Since I had a dual diagnosis of ADH and LCIS I had genetic counseling and we ran my genome to get a better idea of my actual lifetime risk. I did not have BRCA mutations but two others (BRIP and BMP1A) that are suspect for increased risk to develop BC; they need more data to know for certain. I do have a family history of BC. I was offered 6 month/biannual surveillance and/or 5-10 year tamoxifen or a prophylactic bilateral mastectomy as treatment plans. I preferred a one and done scenario and opted for the prophylactic double mastectomy - and without reconstruction. Further, I elected an alternative flat closure (AFC) over the standard simple mastectomy. There are social media groups that can educate you about the AFC procedure and provide support. The best for AFC is "not putting on a shirt" - https://notputtingonashirt.org/. I was lucky, path on both breasts came back clear for cancer so I required no further treatments; other than PT for movement and I see a OT lymphatic specialist for residual lymphedema.

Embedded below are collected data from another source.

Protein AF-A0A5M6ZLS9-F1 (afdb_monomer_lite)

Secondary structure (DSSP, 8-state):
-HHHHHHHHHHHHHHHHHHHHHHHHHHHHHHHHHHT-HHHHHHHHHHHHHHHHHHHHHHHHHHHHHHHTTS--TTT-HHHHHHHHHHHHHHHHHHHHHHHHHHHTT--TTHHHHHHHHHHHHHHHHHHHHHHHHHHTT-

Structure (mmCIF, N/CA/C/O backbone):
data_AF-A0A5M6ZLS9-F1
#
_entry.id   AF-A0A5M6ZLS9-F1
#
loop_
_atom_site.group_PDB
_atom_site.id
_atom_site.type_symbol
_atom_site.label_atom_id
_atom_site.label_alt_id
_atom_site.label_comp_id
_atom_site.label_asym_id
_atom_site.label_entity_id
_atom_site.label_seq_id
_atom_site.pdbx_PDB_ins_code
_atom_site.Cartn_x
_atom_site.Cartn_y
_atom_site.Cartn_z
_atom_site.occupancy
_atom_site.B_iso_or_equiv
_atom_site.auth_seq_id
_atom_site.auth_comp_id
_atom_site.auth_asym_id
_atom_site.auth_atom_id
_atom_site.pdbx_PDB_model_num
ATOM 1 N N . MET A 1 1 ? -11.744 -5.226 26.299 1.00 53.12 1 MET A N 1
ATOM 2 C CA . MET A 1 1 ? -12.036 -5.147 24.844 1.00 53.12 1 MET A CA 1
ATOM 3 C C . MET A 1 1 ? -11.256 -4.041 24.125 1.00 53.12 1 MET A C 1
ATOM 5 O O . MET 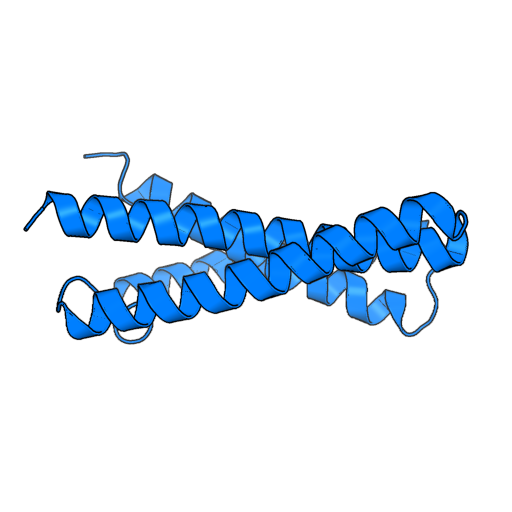A 1 1 ? -11.019 -4.176 22.932 1.00 53.12 1 MET A O 1
ATOM 9 N N . THR A 1 2 ? -10.812 -2.986 24.816 1.00 62.12 2 THR A N 1
ATOM 10 C CA . THR A 1 2 ? -10.040 -1.856 24.257 1.00 62.12 2 THR A CA 1
ATOM 11 C C . THR A 1 2 ? -8.653 -2.230 23.713 1.00 62.12 2 THR A C 1
ATOM 13 O O . THR A 1 2 ? -8.240 -1.679 22.698 1.00 62.1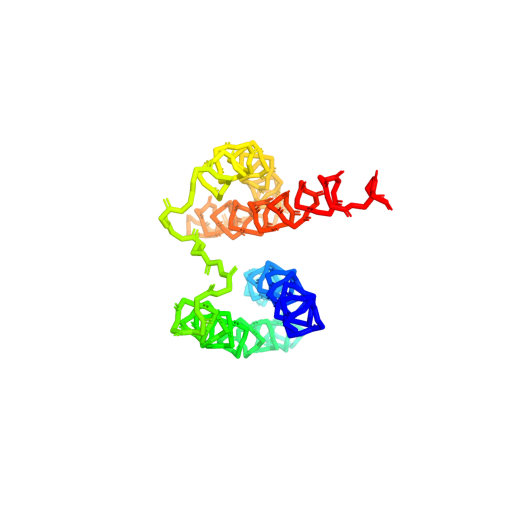2 2 THR A O 1
ATOM 16 N N . ASP A 1 3 ? -7.966 -3.202 24.319 1.00 79.19 3 ASP A N 1
ATOM 17 C CA . ASP A 1 3 ? -6.596 -3.585 23.934 1.00 79.19 3 ASP A CA 1
ATOM 18 C C . ASP A 1 3 ? -6.534 -4.345 22.589 1.00 79.19 3 ASP A C 1
ATOM 20 O O . ASP A 1 3 ? -5.787 -3.984 21.680 1.00 79.19 3 ASP A O 1
ATOM 24 N N . LEU A 1 4 ? -7.428 -5.323 22.382 1.00 80.38 4 LEU A N 1
ATOM 25 C CA . LEU A 1 4 ? -7.512 -6.087 21.127 1.00 80.38 4 LEU A CA 1
ATOM 26 C C . LEU A 1 4 ? -7.784 -5.180 19.915 1.00 80.38 4 LEU A C 1
ATOM 28 O O . LEU A 1 4 ? -7.178 -5.346 18.858 1.00 80.38 4 LEU A O 1
ATOM 32 N N . ALA A 1 5 ? -8.672 -4.196 20.072 1.00 79.56 5 ALA A N 1
ATOM 33 C CA . ALA A 1 5 ? -8.992 -3.245 19.013 1.00 79.56 5 ALA A CA 1
ATOM 34 C C . ALA A 1 5 ? -7.785 -2.388 18.614 1.00 79.56 5 ALA A C 1
ATOM 36 O O . ALA A 1 5 ? -7.552 -2.160 17.423 1.00 79.56 5 ALA A O 1
ATOM 37 N N . LEU A 1 6 ? -7.008 -1.943 19.603 1.00 83.06 6 LEU A N 1
ATOM 38 C CA . LEU A 1 6 ? -5.801 -1.154 19.390 1.00 83.06 6 LEU A CA 1
ATOM 39 C C . LEU A 1 6 ? -4.726 -1.981 18.669 1.00 83.06 6 LEU A C 1
ATOM 41 O O . LEU A 1 6 ? -4.151 -1.523 17.680 1.00 83.06 6 LEU A O 1
ATOM 45 N N . GLN A 1 7 ? -4.517 -3.224 19.111 1.00 86.06 7 GLN A N 1
ATOM 46 C CA . GLN A 1 7 ? -3.552 -4.147 18.512 1.00 86.06 7 GLN A CA 1
ATOM 47 C C . GLN A 1 7 ? -3.904 -4.484 17.057 1.00 86.06 7 GLN A C 1
ATOM 49 O O . GLN A 1 7 ? -3.037 -4.415 16.184 1.00 86.06 7 GLN A O 1
ATOM 54 N N . LEU A 1 8 ? -5.172 -4.798 16.768 1.00 85.56 8 LEU A N 1
ATOM 55 C CA . LEU A 1 8 ? -5.631 -5.102 15.408 1.00 85.56 8 LEU A CA 1
ATOM 56 C C . LEU A 1 8 ? -5.474 -3.894 14.476 1.00 85.56 8 LEU A C 1
ATOM 58 O O . LEU A 1 8 ? -4.958 -4.041 13.367 1.00 85.56 8 LEU A O 1
ATOM 62 N N . ARG A 1 9 ? -5.840 -2.687 14.929 1.00 84.75 9 ARG A N 1
ATOM 63 C CA . ARG A 1 9 ? -5.653 -1.449 14.151 1.00 84.75 9 ARG A CA 1
ATOM 64 C C . ARG A 1 9 ? -4.179 -1.164 13.881 1.00 84.75 9 ARG A C 1
ATOM 66 O O . ARG A 1 9 ? -3.823 -0.864 12.746 1.00 84.75 9 ARG A O 1
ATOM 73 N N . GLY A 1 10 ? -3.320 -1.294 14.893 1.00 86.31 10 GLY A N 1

We think the lymphedema (up on the side with ADH/LCIS) will not be chronic and possibly due to the close timing between the lumpectomy (May 16th) and mastectomy (July 9th) - and I had a previous lumpectomy in the same breast and area in 1998. I am almost five months out and feeling great; a bit worried by the lymphedema but it is sloooowly going down.

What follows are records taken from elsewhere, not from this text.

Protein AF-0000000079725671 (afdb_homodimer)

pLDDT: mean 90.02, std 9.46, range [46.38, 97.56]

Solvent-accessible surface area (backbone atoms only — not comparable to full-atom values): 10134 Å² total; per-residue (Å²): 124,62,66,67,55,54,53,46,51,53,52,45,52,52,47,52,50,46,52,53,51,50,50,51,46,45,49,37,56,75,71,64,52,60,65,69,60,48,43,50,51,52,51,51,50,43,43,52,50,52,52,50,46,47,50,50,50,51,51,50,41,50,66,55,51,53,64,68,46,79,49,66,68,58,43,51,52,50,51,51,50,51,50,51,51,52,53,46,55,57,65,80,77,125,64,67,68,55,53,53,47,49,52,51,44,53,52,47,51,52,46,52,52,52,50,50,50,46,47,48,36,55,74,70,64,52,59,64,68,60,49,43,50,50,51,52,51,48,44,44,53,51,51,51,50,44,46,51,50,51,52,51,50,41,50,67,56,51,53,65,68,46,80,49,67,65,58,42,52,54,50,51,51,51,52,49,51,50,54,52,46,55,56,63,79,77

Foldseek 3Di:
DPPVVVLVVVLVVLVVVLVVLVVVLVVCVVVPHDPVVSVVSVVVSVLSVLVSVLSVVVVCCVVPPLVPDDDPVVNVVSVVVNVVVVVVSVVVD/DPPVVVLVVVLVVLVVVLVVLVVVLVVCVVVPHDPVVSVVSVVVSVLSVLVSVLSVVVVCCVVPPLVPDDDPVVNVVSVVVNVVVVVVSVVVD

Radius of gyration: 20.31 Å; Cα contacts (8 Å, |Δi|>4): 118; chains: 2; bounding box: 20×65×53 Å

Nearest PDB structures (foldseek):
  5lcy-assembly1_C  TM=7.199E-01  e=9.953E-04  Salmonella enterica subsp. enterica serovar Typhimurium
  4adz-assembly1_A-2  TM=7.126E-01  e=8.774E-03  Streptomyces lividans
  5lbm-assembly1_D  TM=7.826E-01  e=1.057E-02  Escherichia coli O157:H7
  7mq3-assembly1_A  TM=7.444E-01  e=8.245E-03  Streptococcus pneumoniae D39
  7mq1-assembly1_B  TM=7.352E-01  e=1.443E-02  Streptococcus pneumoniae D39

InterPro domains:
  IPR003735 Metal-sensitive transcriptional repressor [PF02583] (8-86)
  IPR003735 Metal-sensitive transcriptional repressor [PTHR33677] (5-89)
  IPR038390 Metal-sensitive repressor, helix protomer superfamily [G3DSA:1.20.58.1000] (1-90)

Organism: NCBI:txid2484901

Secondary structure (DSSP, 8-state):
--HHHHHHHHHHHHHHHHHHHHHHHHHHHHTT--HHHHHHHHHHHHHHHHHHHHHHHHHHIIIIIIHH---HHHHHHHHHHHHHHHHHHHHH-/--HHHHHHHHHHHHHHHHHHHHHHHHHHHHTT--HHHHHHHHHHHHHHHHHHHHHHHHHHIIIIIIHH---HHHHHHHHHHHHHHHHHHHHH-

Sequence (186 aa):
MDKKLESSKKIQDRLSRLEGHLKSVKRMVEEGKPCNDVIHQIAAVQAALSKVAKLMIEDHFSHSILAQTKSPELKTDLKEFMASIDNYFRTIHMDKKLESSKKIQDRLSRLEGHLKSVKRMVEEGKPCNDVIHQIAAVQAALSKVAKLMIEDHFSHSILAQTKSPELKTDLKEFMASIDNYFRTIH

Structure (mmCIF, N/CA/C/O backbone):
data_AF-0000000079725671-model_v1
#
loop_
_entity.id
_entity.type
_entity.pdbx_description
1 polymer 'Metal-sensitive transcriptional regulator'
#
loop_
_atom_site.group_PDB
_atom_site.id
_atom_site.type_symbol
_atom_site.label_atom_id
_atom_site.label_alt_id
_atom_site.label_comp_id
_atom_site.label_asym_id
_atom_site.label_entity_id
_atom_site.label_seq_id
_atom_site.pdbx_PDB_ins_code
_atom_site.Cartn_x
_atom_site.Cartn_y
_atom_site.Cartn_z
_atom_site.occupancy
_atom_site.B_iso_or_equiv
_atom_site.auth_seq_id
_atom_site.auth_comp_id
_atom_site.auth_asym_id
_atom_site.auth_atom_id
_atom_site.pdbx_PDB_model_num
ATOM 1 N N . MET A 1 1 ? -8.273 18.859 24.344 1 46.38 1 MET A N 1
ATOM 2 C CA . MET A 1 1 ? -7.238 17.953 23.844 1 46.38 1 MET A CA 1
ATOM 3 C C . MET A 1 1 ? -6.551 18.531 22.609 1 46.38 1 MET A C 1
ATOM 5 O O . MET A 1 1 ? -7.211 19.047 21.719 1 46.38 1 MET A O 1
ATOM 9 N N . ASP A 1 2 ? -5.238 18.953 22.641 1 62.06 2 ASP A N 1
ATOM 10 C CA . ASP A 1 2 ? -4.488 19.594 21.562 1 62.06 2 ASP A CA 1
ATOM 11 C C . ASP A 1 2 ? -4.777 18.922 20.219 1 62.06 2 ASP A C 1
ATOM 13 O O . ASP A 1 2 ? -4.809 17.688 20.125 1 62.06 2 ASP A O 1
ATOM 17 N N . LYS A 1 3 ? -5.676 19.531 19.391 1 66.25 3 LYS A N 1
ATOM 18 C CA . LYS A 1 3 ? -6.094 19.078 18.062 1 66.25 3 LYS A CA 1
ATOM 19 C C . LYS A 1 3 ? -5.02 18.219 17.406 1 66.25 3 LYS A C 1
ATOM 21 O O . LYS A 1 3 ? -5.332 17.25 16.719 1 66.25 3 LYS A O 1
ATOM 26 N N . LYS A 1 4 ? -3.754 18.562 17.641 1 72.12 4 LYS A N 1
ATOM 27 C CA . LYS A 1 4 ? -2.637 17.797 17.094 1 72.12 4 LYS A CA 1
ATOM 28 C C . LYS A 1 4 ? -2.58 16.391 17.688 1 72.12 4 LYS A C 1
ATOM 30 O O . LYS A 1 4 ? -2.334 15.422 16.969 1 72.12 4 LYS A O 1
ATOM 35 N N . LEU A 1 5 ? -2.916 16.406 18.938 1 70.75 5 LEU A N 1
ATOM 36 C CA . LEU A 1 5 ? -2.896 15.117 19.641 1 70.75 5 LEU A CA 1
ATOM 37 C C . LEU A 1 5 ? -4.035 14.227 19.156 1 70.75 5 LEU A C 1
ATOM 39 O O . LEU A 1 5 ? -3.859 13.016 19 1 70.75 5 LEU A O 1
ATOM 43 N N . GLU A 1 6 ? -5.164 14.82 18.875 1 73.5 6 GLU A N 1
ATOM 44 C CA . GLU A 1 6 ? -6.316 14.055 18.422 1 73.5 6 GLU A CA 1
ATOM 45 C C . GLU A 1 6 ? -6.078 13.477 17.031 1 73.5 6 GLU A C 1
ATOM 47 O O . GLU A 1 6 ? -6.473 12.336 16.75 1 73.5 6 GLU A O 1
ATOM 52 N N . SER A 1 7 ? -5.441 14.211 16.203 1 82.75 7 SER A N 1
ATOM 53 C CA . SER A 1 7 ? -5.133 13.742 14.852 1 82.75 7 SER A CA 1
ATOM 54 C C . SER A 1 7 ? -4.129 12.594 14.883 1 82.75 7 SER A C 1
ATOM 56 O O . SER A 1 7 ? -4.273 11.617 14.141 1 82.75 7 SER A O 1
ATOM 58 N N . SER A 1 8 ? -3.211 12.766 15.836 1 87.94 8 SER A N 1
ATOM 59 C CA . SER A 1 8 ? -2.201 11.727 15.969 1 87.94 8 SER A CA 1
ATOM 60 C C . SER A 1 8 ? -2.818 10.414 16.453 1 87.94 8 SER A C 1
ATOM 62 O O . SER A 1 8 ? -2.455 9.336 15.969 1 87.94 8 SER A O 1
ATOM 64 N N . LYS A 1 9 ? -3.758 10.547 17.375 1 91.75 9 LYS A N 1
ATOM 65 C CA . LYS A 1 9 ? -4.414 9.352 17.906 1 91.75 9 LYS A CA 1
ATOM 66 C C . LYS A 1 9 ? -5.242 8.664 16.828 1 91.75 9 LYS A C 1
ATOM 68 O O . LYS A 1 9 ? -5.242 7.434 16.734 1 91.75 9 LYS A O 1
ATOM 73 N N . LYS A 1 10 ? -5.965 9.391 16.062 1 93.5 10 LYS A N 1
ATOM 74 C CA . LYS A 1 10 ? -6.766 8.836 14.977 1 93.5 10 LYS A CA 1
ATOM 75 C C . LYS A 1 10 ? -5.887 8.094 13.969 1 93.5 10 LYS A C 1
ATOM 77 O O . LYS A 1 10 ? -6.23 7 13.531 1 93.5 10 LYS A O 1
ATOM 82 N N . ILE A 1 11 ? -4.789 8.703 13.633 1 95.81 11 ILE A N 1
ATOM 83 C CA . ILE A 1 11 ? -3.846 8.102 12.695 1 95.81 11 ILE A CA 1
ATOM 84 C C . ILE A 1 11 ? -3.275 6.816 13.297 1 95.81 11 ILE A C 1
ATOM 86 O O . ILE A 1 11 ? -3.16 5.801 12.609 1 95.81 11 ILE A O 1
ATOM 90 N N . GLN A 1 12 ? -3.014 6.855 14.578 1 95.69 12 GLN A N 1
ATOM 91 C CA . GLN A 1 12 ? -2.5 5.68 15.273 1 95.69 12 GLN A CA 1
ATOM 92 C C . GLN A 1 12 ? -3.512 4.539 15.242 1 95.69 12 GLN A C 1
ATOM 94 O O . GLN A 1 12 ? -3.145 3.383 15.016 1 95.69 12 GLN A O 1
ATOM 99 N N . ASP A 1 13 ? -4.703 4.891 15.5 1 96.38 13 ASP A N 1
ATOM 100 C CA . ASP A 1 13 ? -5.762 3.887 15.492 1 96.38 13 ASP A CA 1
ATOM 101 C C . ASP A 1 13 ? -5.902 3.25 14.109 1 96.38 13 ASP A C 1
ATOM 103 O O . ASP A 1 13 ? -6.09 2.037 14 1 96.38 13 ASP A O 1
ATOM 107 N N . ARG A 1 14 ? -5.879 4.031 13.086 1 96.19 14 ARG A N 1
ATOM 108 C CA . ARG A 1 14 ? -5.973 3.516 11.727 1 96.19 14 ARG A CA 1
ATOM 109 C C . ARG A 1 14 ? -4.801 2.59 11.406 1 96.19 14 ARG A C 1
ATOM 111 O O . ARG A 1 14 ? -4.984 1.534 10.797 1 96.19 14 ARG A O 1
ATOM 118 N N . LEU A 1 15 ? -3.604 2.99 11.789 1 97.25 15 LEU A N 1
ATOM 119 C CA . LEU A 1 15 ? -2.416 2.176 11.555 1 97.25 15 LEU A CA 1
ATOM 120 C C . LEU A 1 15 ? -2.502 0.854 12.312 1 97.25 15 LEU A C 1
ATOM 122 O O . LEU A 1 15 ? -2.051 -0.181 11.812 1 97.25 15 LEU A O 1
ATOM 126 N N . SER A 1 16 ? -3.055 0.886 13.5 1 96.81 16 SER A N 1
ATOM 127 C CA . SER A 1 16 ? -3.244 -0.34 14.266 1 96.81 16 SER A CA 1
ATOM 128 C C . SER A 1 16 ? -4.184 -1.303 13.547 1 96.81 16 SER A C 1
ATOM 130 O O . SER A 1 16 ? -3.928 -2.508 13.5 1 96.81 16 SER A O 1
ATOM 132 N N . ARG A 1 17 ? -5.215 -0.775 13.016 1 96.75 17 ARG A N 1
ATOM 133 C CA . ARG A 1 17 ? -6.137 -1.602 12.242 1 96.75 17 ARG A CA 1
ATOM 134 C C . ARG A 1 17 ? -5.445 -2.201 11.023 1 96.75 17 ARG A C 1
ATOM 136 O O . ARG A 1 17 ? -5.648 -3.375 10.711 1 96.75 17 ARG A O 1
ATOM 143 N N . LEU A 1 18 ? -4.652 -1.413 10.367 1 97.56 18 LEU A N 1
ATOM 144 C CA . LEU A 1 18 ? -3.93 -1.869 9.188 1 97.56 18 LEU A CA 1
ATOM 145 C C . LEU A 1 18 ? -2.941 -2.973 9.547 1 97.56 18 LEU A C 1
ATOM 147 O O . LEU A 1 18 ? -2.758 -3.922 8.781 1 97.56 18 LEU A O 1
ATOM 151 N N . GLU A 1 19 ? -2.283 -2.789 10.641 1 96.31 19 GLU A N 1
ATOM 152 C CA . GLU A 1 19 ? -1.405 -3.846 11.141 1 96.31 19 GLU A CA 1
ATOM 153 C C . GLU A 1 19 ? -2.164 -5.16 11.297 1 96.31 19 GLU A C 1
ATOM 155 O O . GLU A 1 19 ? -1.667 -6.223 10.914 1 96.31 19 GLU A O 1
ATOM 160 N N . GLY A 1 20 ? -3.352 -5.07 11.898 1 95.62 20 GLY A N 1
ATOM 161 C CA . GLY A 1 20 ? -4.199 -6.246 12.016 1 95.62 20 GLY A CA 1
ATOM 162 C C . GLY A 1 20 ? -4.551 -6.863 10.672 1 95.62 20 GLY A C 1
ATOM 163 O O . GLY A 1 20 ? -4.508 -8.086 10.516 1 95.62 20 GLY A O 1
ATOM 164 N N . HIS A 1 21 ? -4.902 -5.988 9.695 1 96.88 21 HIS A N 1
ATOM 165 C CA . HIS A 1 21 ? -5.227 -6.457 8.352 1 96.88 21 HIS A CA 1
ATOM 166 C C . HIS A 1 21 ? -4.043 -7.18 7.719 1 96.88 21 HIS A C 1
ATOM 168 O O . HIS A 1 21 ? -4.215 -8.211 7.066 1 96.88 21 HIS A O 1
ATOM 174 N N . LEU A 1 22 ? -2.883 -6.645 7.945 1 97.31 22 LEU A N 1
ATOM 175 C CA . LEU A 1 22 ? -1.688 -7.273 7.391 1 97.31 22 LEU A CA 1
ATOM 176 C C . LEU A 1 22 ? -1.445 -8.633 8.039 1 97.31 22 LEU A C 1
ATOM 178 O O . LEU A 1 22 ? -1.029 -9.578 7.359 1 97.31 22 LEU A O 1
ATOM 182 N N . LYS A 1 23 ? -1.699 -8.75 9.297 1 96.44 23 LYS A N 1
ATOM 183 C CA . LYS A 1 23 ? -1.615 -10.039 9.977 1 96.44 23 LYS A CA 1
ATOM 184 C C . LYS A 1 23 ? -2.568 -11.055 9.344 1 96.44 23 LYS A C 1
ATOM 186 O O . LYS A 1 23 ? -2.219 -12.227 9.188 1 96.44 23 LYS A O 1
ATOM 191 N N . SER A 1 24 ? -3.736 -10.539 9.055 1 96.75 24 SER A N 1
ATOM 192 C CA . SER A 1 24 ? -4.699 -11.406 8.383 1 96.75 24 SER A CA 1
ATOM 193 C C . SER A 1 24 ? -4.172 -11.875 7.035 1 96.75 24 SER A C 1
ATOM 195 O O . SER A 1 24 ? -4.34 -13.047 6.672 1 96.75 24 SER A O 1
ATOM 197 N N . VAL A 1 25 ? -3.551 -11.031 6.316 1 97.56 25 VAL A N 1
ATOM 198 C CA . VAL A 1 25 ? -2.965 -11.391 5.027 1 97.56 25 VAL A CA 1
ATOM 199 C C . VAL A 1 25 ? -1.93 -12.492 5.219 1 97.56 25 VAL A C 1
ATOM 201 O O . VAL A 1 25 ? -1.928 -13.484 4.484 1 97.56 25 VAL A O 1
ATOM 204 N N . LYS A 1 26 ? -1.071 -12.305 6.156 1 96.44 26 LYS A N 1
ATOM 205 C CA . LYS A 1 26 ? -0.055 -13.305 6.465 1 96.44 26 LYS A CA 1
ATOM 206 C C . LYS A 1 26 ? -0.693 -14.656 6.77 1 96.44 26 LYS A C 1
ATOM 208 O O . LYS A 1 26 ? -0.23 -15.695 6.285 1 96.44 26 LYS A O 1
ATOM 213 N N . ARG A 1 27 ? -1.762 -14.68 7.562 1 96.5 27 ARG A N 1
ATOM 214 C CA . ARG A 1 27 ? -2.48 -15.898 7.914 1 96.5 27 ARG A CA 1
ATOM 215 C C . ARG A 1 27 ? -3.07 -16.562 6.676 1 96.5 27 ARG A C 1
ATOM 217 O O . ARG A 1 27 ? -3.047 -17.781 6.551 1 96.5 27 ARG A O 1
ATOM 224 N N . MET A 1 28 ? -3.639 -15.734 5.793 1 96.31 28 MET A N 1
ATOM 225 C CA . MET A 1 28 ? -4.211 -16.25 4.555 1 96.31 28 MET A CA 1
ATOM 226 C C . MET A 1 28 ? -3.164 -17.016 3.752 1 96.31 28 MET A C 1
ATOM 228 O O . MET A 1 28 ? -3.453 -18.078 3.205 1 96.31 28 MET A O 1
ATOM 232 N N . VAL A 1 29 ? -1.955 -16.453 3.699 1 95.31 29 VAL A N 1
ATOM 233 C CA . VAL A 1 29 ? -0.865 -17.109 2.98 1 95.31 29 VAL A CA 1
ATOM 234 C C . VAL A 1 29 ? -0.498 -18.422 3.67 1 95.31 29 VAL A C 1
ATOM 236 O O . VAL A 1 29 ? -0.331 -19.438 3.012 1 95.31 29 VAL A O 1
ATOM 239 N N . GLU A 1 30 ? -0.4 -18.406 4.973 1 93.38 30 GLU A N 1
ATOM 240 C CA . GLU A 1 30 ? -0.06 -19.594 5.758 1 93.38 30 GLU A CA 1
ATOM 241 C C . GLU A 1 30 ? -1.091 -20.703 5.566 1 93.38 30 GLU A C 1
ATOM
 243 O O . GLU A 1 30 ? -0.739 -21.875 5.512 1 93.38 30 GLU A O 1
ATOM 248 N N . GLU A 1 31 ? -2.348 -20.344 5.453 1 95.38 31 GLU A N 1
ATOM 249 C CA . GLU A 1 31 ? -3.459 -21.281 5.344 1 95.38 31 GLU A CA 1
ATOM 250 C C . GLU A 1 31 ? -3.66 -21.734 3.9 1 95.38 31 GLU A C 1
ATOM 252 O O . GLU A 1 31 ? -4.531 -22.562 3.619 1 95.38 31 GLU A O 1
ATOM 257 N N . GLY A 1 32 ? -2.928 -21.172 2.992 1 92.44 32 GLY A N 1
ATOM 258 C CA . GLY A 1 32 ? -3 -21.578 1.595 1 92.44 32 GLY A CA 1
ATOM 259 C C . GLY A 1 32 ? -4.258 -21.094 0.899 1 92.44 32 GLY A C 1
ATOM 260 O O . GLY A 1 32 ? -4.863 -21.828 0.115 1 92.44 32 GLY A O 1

Waiting for path reports is always the worst part of the whole process; yes, even worse than the double mastectomy! I think I feel this way because having the mastectomy allowed me to take control of the situation; catharsis! To me, waiting to hear back is almost unbearable. It should be no surprise I went for the one and done double mastectomy with no reconstruction - I did not want further complications or future surgeries. My current life time risk is now 2-3%. FYI Despite having the mastectomy I still have to monitor by chest wall for recurrence. This doesn't bother at all; I did it anyway when I had breasts.

I hope my journey gives you a starting point to educate yourself about possible DX and treatment plans. Try not to worry (I know it is hard!) because you may find that your diagnosis is not as bad as you may have imagined. And if it does turn out to be one of the most nasty varieties, know you can navigate the storm - you'll learn about your disease, possible treatments, and make choices with your care team. You are in a good starting place with the Mayo community; so many wonderful contributors, some decades long survivors - added bonus of long term perspective, and the monitors will provide you with additional links or research articles that are very informative. I wish you best prognosis and a wonderful life - good luck with your journey!